Holding on to My Self

Life is such a process, isn’t it?

I cruise along.  I am contented, productive, loving…

…and I’m gone.  I struggle, I’m useless,  snarky and and powerless.

Holding on to my self has been the single hardest struggle in my life.

In my twenties I would hear of people going off to “find themselves”.  That was laughable.  Who was their “self” anyway?  Couldn’t they just look down?  Look in the mirror? Touch their arm? Or their face?

It isn’t so funny now.  I realize that it was a time of my life when I didn’t know I had a self.  I knew my name, my address, my husband, my children, my parents and my sisters.  What more was there to know?  Today I can say for sure that I have a self…and keeping it on my own radar is a lifelong task.

It’s difficult for me to do in company.  It takes solitude.  It takes distance, either physical or emotional.  And often it takes a bit of time to shed all of the layers.
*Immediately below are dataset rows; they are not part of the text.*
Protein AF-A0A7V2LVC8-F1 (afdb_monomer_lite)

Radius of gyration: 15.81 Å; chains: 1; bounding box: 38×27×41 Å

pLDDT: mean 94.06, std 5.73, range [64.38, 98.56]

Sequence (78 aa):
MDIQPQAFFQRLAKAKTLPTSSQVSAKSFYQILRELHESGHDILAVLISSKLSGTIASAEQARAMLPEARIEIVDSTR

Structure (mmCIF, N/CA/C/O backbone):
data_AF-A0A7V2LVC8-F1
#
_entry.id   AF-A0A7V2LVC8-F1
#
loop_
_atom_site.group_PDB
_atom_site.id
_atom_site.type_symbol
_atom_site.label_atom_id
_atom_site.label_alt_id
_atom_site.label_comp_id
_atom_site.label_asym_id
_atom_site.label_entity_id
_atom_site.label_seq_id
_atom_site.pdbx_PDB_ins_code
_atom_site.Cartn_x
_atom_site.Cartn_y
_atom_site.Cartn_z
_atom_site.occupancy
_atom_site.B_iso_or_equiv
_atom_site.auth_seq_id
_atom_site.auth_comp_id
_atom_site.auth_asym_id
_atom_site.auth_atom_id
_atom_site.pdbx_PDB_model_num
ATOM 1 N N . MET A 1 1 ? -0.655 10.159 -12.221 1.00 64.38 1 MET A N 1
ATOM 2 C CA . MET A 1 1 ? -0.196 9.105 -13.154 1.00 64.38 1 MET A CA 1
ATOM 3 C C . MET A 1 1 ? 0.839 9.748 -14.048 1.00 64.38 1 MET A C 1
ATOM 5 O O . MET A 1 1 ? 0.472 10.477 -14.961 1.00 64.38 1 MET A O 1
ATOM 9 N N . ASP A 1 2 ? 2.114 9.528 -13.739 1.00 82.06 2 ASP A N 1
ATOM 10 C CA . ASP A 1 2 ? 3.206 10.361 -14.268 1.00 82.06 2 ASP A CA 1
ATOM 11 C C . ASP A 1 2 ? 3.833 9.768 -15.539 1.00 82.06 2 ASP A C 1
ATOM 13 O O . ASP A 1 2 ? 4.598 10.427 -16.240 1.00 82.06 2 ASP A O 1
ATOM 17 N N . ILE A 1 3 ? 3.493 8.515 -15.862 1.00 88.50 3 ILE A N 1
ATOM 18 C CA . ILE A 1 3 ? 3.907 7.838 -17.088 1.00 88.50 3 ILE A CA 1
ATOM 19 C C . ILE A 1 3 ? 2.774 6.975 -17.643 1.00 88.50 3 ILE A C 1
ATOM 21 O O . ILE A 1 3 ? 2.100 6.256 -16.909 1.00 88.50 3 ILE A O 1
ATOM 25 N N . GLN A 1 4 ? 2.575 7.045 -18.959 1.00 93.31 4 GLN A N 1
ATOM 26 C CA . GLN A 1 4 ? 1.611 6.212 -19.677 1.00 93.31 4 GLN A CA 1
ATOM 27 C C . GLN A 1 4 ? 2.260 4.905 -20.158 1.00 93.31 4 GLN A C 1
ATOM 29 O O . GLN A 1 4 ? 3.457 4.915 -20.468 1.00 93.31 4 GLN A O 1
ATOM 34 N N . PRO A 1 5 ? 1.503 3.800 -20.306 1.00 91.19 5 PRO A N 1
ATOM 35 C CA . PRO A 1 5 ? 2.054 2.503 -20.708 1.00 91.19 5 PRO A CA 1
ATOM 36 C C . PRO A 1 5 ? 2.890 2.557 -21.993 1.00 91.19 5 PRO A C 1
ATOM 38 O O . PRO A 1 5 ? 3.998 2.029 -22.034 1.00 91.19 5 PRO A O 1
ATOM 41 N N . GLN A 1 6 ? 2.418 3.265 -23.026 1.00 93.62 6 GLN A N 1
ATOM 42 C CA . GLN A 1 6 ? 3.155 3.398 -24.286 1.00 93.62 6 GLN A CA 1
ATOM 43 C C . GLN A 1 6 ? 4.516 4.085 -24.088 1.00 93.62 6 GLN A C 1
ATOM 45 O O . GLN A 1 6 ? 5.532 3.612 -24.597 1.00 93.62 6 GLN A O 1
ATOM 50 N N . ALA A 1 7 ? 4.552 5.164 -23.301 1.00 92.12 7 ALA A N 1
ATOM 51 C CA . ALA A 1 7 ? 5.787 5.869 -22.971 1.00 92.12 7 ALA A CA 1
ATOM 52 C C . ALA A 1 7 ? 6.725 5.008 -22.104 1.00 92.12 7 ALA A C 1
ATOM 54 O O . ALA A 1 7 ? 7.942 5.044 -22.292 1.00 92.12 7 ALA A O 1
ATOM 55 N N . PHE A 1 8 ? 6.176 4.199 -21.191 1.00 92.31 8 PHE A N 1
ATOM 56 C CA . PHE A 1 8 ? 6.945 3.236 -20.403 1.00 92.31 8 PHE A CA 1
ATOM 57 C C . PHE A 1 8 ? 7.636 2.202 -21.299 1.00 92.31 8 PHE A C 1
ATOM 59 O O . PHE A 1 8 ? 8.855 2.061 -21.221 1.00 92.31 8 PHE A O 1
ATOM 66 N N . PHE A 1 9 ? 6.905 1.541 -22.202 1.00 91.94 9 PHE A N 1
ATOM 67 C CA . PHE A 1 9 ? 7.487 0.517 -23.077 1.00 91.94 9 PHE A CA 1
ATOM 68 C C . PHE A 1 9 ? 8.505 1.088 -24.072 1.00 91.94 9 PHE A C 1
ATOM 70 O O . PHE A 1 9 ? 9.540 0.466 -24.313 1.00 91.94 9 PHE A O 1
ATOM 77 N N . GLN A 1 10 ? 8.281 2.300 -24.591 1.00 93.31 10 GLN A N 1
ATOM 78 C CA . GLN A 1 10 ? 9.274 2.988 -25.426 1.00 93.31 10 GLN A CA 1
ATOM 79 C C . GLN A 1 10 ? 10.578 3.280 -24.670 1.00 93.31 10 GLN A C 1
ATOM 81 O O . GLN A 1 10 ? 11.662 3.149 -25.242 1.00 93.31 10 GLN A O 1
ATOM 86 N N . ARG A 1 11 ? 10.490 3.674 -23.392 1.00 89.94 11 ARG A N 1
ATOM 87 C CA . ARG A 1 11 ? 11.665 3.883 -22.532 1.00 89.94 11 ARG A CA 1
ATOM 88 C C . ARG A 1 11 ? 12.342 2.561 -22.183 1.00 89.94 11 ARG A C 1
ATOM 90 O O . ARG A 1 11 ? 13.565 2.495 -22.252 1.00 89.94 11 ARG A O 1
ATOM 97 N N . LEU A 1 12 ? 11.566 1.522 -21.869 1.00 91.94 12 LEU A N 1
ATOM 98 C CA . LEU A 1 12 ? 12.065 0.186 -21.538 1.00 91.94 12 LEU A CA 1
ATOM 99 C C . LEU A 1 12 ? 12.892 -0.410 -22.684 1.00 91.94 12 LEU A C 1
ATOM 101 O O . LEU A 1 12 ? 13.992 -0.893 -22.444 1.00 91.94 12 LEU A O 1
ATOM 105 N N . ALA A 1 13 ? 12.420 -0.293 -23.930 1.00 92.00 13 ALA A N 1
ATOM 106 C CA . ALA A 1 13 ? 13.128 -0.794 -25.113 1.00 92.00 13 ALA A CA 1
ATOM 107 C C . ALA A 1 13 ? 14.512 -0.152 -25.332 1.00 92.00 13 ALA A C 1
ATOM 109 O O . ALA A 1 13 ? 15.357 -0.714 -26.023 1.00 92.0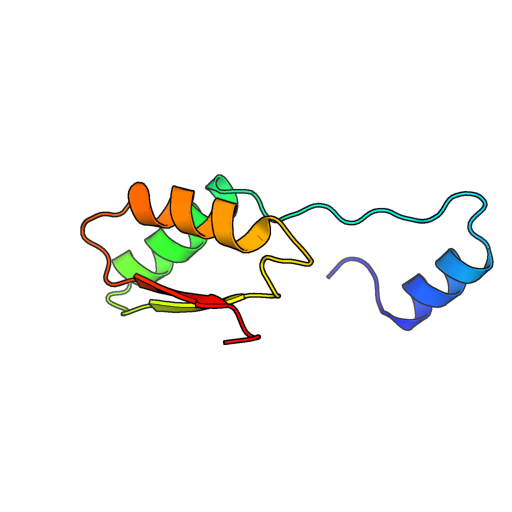0 13 ALA A O 1
ATOM 110 N N . LYS A 1 14 ? 14.746 1.034 -24.759 1.00 93.31 14 LYS A N 1
ATOM 111 C CA . LYS A 1 14 ? 16.004 1.788 -24.872 1.00 93.31 14 LYS A CA 1
ATOM 112 C C . LYS A 1 14 ? 16.808 1.791 -23.567 1.00 93.31 14 LYS A C 1
ATOM 114 O O . LYS A 1 14 ? 17.847 2.448 -23.493 1.00 93.31 14 LYS A O 1
ATOM 119 N N . ALA A 1 15 ? 16.321 1.120 -22.524 1.00 90.38 15 ALA A N 1
ATOM 120 C CA . ALA A 1 15 ? 16.906 1.188 -21.197 1.00 90.38 15 ALA A CA 1
ATOM 121 C C . ALA A 1 15 ? 18.181 0.336 -21.122 1.00 90.38 15 ALA A C 1
ATOM 123 O O . ALA A 1 15 ? 18.171 -0.854 -21.417 1.00 90.38 15 ALA A O 1
ATOM 124 N N . LYS A 1 16 ? 19.288 0.952 -20.693 1.00 89.69 16 LYS A N 1
ATOM 125 C CA . LYS A 1 16 ? 20.551 0.238 -20.426 1.00 89.69 16 LYS A CA 1
ATOM 126 C C . LYS A 1 16 ? 20.494 -0.586 -19.136 1.00 89.69 16 LYS A C 1
ATOM 128 O O . LYS A 1 16 ? 21.260 -1.528 -18.976 1.00 89.69 16 LYS A O 1
ATOM 133 N N . THR A 1 17 ? 19.601 -0.217 -18.224 1.00 89.75 17 THR A N 1
ATOM 134 C CA . THR A 1 17 ? 19.335 -0.896 -16.956 1.00 89.75 17 THR A CA 1
ATOM 135 C C . THR A 1 17 ? 17.839 -1.133 -16.833 1.00 89.75 17 THR A C 1
ATOM 137 O O . THR A 1 17 ? 17.037 -0.267 -17.189 1.00 89.75 17 THR A O 1
ATOM 140 N N . LEU A 1 18 ? 17.452 -2.311 -16.344 1.00 89.31 18 LEU A N 1
ATOM 141 C CA . LEU A 1 18 ? 16.040 -2.617 -16.153 1.00 89.31 18 LEU A CA 1
ATOM 142 C C . LEU A 1 18 ? 15.459 -1.710 -15.056 1.00 89.31 18 LEU A C 1
ATOM 144 O O . LEU A 1 18 ? 16.064 -1.594 -13.986 1.00 89.31 18 LEU A O 1
ATOM 148 N N . PRO A 1 19 ? 14.314 -1.053 -15.306 1.00 84.31 19 PRO A N 1
ATOM 149 C CA . PRO A 1 19 ? 13.654 -0.252 -14.291 1.00 84.31 19 PRO A CA 1
ATOM 150 C C . PRO A 1 19 ? 13.168 -1.153 -13.155 1.00 84.31 19 PRO A C 1
ATOM 152 O O . PRO A 1 19 ? 12.699 -2.268 -13.384 1.00 84.31 19 PRO A O 1
ATOM 155 N N . THR A 1 20 ? 13.251 -0.647 -11.931 1.00 87.25 20 THR A N 1
ATOM 156 C CA . THR A 1 20 ? 12.708 -1.301 -10.742 1.00 87.25 20 THR A CA 1
ATOM 157 C C . THR A 1 20 ? 11.414 -0.615 -10.317 1.00 87.25 20 THR A C 1
ATOM 159 O O . THR A 1 20 ? 11.213 0.577 -10.552 1.00 87.25 20 THR A O 1
ATOM 162 N N . SER A 1 21 ? 10.517 -1.372 -9.694 1.00 84.50 21 SER A N 1
ATOM 163 C CA . SER A 1 21 ? 9.340 -0.831 -9.016 1.00 84.50 21 SER A CA 1
ATOM 164 C C . SER A 1 21 ? 9.616 -0.672 -7.525 1.00 84.50 21 SER A C 1
ATOM 166 O O . SER A 1 21 ? 10.324 -1.486 -6.931 1.00 84.50 21 SER A O 1
ATOM 168 N N . SER A 1 22 ? 9.004 0.330 -6.901 1.00 83.56 22 SER A N 1
ATOM 169 C CA . SER A 1 22 ? 8.901 0.425 -5.447 1.00 83.56 22 SER A CA 1
ATOM 170 C C . SER A 1 22 ? 7.566 -0.141 -4.967 1.00 83.56 22 SER A C 1
ATOM 172 O O . SER A 1 22 ? 6.551 -0.075 -5.662 1.00 83.56 22 SER A O 1
ATOM 174 N N . GLN A 1 23 ? 7.567 -0.695 -3.758 1.00 81.56 23 GLN A N 1
ATOM 175 C CA . GLN A 1 23 ? 6.334 -1.039 -3.057 1.00 81.56 23 GLN A CA 1
ATOM 176 C C . GLN A 1 23 ? 5.723 0.206 -2.400 1.00 81.56 23 GLN A C 1
ATOM 178 O O . GLN A 1 23 ? 6.432 1.150 -2.040 1.00 81.56 23 GLN A O 1
ATOM 183 N N . VAL A 1 24 ? 4.402 0.195 -2.222 1.00 87.94 24 VAL A N 1
ATOM 184 C CA . VAL A 1 24 ? 3.686 1.232 -1.468 1.00 87.94 24 VAL A CA 1
ATOM 185 C C . VAL A 1 24 ? 4.085 1.139 0.006 1.00 87.94 24 VAL A C 1
ATOM 187 O O . VAL A 1 24 ? 4.150 0.046 0.561 1.00 87.94 24 VAL A O 1
ATOM 190 N N . SER A 1 25 ? 4.363 2.277 0.645 1.00 94.12 25 SER A N 1
ATOM 191 C CA . SER A 1 25 ? 4.770 2.305 2.054 1.00 94.12 25 SER A CA 1
ATOM 192 C C . SER A 1 25 ? 3.594 2.059 3.008 1.00 94.12 25 SER A C 1
ATOM 194 O O .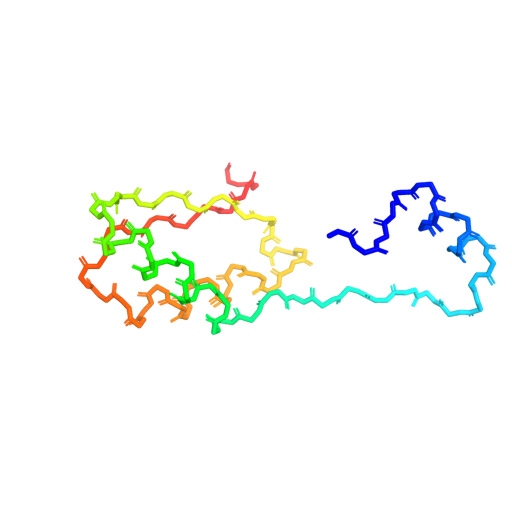 SER A 1 25 ? 2.455 2.418 2.702 1.00 94.12 25 SER A O 1
ATOM 196 N N . ALA A 1 26 ? 3.875 1.544 4.210 1.00 96.19 26 ALA A N 1
ATOM 197 C CA . ALA A 1 26 ? 2.868 1.407 5.268 1.00 96.19 26 ALA A CA 1
ATOM 198 C C . ALA A 1 26 ? 2.216 2.756 5.633 1.00 96.19 26 ALA A C 1
ATOM 200 O O . ALA A 1 26 ? 1.009 2.824 5.841 1.00 96.19 26 ALA A O 1
ATOM 201 N N . LYS A 1 27 ? 2.979 3.860 5.617 1.00 96.50 27 LYS A N 1
ATOM 202 C CA . LYS A 1 27 ? 2.447 5.212 5.865 1.00 96.50 27 LYS A CA 1
ATOM 203 C C . LYS A 1 27 ? 1.378 5.608 4.842 1.00 96.50 27 LYS A C 1
ATOM 205 O O . LYS A 1 27 ? 0.365 6.190 5.215 1.00 96.50 27 LYS A O 1
ATOM 210 N N . SER A 1 28 ? 1.604 5.296 3.568 1.00 96.88 28 SER A N 1
ATOM 211 C CA . SER A 1 28 ? 0.643 5.585 2.499 1.00 96.88 28 SER A CA 1
ATOM 212 C C . SER A 1 28 ? -0.638 4.769 2.669 1.00 96.88 28 SER A C 1
ATOM 214 O O . SER A 1 28 ? -1.725 5.324 2.553 1.00 96.88 28 SER A O 1
ATOM 216 N N . PHE A 1 29 ? -0.522 3.480 3.010 1.00 97.81 29 PHE A N 1
ATOM 217 C CA . PHE A 1 29 ? -1.691 2.665 3.348 1.00 97.81 29 PHE A CA 1
ATOM 218 C C . PHE A 1 29 ? -2.445 3.220 4.553 1.00 97.81 29 PHE A C 1
ATOM 220 O O . PHE A 1 29 ? -3.656 3.372 4.478 1.00 97.81 29 PHE A O 1
ATOM 227 N N . TYR A 1 30 ? -1.745 3.579 5.630 1.00 98.12 30 TYR A N 1
ATOM 228 C CA . TYR A 1 30 ? -2.366 4.124 6.837 1.00 98.12 30 TYR A CA 1
ATOM 229 C C . TYR A 1 30 ? -3.219 5.357 6.531 1.00 98.12 30 TYR A C 1
ATOM 231 O O . TYR A 1 30 ? -4.350 5.438 6.993 1.00 98.12 30 TYR A O 1
ATOM 239 N N . GLN A 1 31 ? -2.712 6.284 5.714 1.00 98.25 31 GLN A N 1
ATOM 240 C CA . GLN A 1 31 ? -3.456 7.489 5.334 1.00 98.25 31 GLN A CA 1
ATOM 241 C C . GLN A 1 31 ? -4.774 7.152 4.625 1.00 98.25 31 GLN A C 1
ATOM 243 O O . GLN A 1 31 ? -5.814 7.677 5.008 1.00 98.25 31 GLN A O 1
ATOM 248 N N . ILE A 1 32 ? -4.733 6.237 3.653 1.00 97.62 32 ILE A N 1
ATOM 249 C CA . ILE A 1 32 ? -5.914 5.818 2.884 1.00 97.62 32 ILE A CA 1
ATOM 250 C C . ILE A 1 32 ? -6.909 5.068 3.778 1.00 97.62 32 ILE A C 1
ATOM 252 O O . ILE A 1 32 ? -8.102 5.358 3.766 1.00 97.62 32 ILE A O 1
ATOM 256 N N . LEU A 1 33 ? -6.424 4.102 4.561 1.00 98.19 33 LEU A N 1
ATOM 257 C CA . LEU A 1 33 ? -7.264 3.287 5.438 1.00 98.19 33 LEU A CA 1
ATOM 258 C C . LEU A 1 33 ? -7.931 4.142 6.519 1.00 98.19 33 LEU A C 1
ATOM 260 O O . LEU A 1 33 ? -9.115 3.958 6.791 1.00 98.19 33 LEU A O 1
ATOM 264 N N . ARG A 1 34 ? -7.196 5.101 7.095 1.00 98.31 34 ARG A N 1
ATOM 265 C CA . ARG A 1 34 ? -7.733 6.031 8.089 1.00 98.31 34 ARG A CA 1
ATOM 266 C C . ARG A 1 34 ? -8.827 6.907 7.490 1.00 98.31 34 ARG A C 1
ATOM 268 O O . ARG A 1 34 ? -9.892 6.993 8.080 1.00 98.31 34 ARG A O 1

I step away from my alter egos: daughter, sister, wife, mother, grandmother, friend, citizen of the community; and get back to the core of me. All of these personae are a part of me.  But somewhere there is more…or less.   I re-center.

And then I re-enter.  The difficulty is still there when I return.  I have located myself, but how do I keep track on a daily basis?

It’s a matter of chipping away at my false beliefs:

  1. I am not the most important person.
  2. I’m not really okay just the way I am.  I must keep striving…for something.
  3. The people I love want me to be a certain way and I need to conform to their wishes in order to be loved.
  4. If I love someone, it means that I should give way to them most of the time in order to prove that I love that person.  (Except children who want everything)
  5. Almost everything I think, say, or do is wrong so I must guard myself and apologize often.
  6. My plans are not important if someone I love needs me, wants to be with me, or has a plan of their own that includes me.

I am continually reaffirming my life lessons:

1. That I am valued by others as I value myself.

2. That if I’m not there for myself, I can’t be there for the people I love.

3. That if I lose my real self to someone else, I have lost what drew that person

to me.

4. That if I bury my true self, I must dig out of resentment in order to love.

My eternal quest is primarily internal. It is my own job to recognize the pure being within which emanates loving energy, warmth, curiosity and generosity when it is nurtured by my loving care.

If you all stopped to wonder you wouldn’t comprehend.  My grandchildren wouldn’t dream that I struggle.  My children would be discouraged to know that it doesn’t get easier faster.  Many of my friends would verbally pat me on the head, perhaps with a disbelieving smile and remark on my strength.  And my husband would frown and tell me that I think too much.

And I’m holding on…

xxoo

9/8/2010

2 comments

  1. To thine own self be true; it is indeed a wonderful thing to be comfortable in your own skin. Content whether with others or alone; with no need to read, watch TV, or listen to the radio.
    Our selves are the #1 work in our lives; to keep free from resentment, anger, worry, anxiety; serenity is all around us, if it is indeed within us.
    Then we can flood the areas around us with peace, love and joy; because it comes from within us.
    You are one of the most beautiful people I have ever known, both inside and out.

    Like

  2. Beautiful post.

    When I was around thirteen (and awkward, shy, geeky to boot), I felt like I was always running into well-meaning adults who were advising me, “Just be yourself!”

    It struck me then, and still strikes me now, as fairly useless advice, as the whole point of being thirteen (and the source of much of my misery) was that I had no clue who my “self” was. The good girl my parents wanted me to be? A partying rebel like some of my friends were starting to be? The hyper-sophisticated urban intellectual that I hoped I would one day be?

    I wish some adult around me had had the self-awareness to say, “Figuring yourself out is a lifelong process–don’t be in a hurry to decide what you are. For right now, just pay close attention to what you like and what you need and feel free to explore different ways of being you–the rules are there to help you do that safely. And don’t forget that everyone else around you is trying to do the same thing–they’re more worried about who they are than who you are.”

    How lucky your children and grandchildren are! And thank you for sharing your insights with the rest of us, too.